### Listed records
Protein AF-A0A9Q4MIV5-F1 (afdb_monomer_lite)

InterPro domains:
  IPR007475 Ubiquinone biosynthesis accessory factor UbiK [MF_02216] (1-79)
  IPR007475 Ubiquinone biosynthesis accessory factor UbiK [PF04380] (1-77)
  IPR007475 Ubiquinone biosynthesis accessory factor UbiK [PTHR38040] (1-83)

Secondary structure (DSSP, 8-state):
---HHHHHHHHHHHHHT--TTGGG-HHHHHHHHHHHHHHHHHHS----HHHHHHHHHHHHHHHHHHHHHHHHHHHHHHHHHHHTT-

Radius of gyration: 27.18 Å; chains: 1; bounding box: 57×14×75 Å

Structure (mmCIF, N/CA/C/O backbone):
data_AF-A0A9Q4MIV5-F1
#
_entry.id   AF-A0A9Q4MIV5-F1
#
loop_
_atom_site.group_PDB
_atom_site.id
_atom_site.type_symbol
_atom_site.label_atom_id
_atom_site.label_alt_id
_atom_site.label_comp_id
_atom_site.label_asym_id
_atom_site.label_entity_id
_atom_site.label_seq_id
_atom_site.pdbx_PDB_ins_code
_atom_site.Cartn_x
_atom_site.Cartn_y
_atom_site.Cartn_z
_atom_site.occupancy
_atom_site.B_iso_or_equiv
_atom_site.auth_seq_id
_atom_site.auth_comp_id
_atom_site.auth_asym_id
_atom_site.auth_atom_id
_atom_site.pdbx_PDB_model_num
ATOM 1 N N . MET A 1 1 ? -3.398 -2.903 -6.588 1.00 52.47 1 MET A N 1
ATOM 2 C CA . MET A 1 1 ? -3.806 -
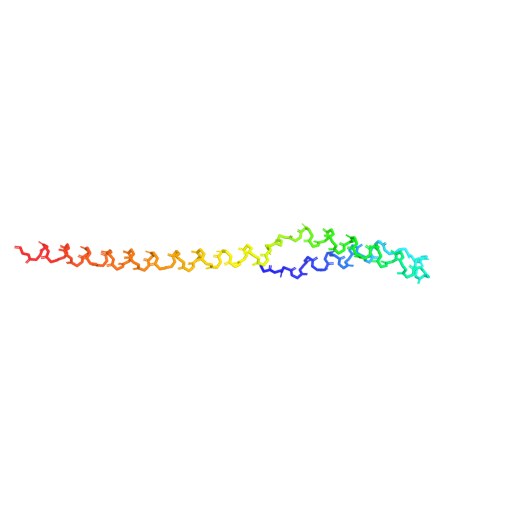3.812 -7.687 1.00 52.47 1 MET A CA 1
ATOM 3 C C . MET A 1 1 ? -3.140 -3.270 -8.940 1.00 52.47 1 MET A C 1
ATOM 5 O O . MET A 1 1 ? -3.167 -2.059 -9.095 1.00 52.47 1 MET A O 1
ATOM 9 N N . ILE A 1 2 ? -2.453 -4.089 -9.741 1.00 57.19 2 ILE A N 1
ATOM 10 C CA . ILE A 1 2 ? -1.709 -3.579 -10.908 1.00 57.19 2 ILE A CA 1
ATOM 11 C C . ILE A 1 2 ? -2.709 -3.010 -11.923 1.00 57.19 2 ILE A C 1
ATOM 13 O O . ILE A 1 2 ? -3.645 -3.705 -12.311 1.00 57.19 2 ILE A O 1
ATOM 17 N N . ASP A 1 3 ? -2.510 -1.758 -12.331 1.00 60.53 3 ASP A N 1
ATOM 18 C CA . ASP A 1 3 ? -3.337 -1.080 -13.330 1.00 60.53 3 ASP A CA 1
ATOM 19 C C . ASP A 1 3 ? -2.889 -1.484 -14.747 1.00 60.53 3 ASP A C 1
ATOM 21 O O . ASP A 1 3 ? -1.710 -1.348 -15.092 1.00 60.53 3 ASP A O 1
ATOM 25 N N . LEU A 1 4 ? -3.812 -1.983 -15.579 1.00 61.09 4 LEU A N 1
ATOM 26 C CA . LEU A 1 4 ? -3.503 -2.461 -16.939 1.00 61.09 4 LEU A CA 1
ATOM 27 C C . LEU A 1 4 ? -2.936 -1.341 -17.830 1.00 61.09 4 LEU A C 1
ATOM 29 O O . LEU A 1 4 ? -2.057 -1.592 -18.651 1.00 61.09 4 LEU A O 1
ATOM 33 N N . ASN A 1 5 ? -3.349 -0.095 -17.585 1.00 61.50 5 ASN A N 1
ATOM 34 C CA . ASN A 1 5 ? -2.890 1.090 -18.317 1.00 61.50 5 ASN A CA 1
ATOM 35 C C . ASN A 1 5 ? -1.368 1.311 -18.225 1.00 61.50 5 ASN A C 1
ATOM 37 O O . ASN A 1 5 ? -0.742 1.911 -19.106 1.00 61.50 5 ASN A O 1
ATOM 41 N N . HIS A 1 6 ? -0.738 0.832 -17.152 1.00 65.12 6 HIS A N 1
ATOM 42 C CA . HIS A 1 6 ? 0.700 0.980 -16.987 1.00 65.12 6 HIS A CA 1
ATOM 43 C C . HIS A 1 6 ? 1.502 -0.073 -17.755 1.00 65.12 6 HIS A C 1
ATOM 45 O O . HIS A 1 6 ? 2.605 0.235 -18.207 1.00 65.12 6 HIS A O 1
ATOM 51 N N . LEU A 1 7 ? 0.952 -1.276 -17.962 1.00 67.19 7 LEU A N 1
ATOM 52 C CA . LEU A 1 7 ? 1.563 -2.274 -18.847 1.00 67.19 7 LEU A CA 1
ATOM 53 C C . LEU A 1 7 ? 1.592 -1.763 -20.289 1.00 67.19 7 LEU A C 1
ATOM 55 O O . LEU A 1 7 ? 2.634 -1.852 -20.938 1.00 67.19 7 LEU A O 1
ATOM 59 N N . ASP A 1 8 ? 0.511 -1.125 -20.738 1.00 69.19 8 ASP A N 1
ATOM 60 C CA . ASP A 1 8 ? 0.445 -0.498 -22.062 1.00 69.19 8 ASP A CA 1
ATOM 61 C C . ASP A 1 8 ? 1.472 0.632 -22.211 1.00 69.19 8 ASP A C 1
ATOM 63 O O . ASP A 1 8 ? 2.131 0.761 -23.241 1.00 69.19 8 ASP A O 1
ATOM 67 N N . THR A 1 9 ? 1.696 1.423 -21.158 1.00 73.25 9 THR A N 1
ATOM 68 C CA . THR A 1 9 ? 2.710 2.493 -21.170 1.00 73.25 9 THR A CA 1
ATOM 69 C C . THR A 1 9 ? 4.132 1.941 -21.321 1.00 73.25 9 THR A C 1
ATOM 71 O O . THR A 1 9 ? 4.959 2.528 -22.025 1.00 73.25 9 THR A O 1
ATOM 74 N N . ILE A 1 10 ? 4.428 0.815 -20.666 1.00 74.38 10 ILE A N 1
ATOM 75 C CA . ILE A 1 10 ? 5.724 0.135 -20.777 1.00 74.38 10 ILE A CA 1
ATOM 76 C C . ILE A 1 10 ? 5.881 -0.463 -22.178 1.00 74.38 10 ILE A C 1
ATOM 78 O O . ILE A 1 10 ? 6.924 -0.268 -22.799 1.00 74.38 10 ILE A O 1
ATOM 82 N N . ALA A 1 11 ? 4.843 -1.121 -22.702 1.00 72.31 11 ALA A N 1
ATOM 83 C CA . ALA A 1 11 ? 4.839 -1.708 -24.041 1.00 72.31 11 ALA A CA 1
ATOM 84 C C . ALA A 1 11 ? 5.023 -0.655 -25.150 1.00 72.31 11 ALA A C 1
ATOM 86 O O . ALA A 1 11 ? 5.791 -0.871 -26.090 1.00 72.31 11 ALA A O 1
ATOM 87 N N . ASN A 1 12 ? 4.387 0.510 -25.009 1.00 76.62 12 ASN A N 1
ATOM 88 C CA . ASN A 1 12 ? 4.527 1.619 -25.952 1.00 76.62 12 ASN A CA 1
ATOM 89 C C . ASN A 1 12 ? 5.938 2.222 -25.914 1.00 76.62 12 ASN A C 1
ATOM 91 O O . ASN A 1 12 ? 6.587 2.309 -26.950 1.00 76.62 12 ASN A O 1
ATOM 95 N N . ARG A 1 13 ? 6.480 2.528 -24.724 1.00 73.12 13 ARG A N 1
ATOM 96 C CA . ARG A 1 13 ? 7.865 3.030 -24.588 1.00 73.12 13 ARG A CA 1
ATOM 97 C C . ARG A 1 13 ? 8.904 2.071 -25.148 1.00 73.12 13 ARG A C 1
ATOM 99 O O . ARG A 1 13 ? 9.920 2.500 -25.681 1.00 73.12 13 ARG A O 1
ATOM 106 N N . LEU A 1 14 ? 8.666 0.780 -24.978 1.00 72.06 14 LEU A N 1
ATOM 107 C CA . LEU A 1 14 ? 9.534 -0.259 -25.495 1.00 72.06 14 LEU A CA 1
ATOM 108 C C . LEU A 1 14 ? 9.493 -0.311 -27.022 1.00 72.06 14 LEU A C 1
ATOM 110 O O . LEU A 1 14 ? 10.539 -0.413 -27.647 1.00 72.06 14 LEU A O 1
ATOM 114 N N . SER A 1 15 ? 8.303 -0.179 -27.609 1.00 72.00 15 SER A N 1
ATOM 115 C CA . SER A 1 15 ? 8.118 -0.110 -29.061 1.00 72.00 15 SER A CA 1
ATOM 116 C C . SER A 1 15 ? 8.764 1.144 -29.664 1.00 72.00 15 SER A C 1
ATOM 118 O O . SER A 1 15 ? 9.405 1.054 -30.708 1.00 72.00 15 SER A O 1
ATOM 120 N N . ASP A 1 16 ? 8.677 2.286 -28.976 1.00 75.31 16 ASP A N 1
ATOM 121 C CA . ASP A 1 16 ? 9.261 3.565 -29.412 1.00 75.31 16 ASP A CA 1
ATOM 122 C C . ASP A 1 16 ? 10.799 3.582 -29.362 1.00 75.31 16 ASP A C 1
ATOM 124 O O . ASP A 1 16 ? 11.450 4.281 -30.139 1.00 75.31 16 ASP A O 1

### Brief
For this exercise, copy each line from the listing above that has the word "Ubiquinone".

### Answer for this exercise
  IPR007475 Ubiquinone biosynthesis accessory factor UbiK [MF_02216] (1-79)
  IPR007475 Ubiquinone biosynthesis accessory factor UbiK [PF04380] (1-77)
  IPR007475 Ubiquinone biosynthesis accessory factor UbiK [PTHR38040] (1-83)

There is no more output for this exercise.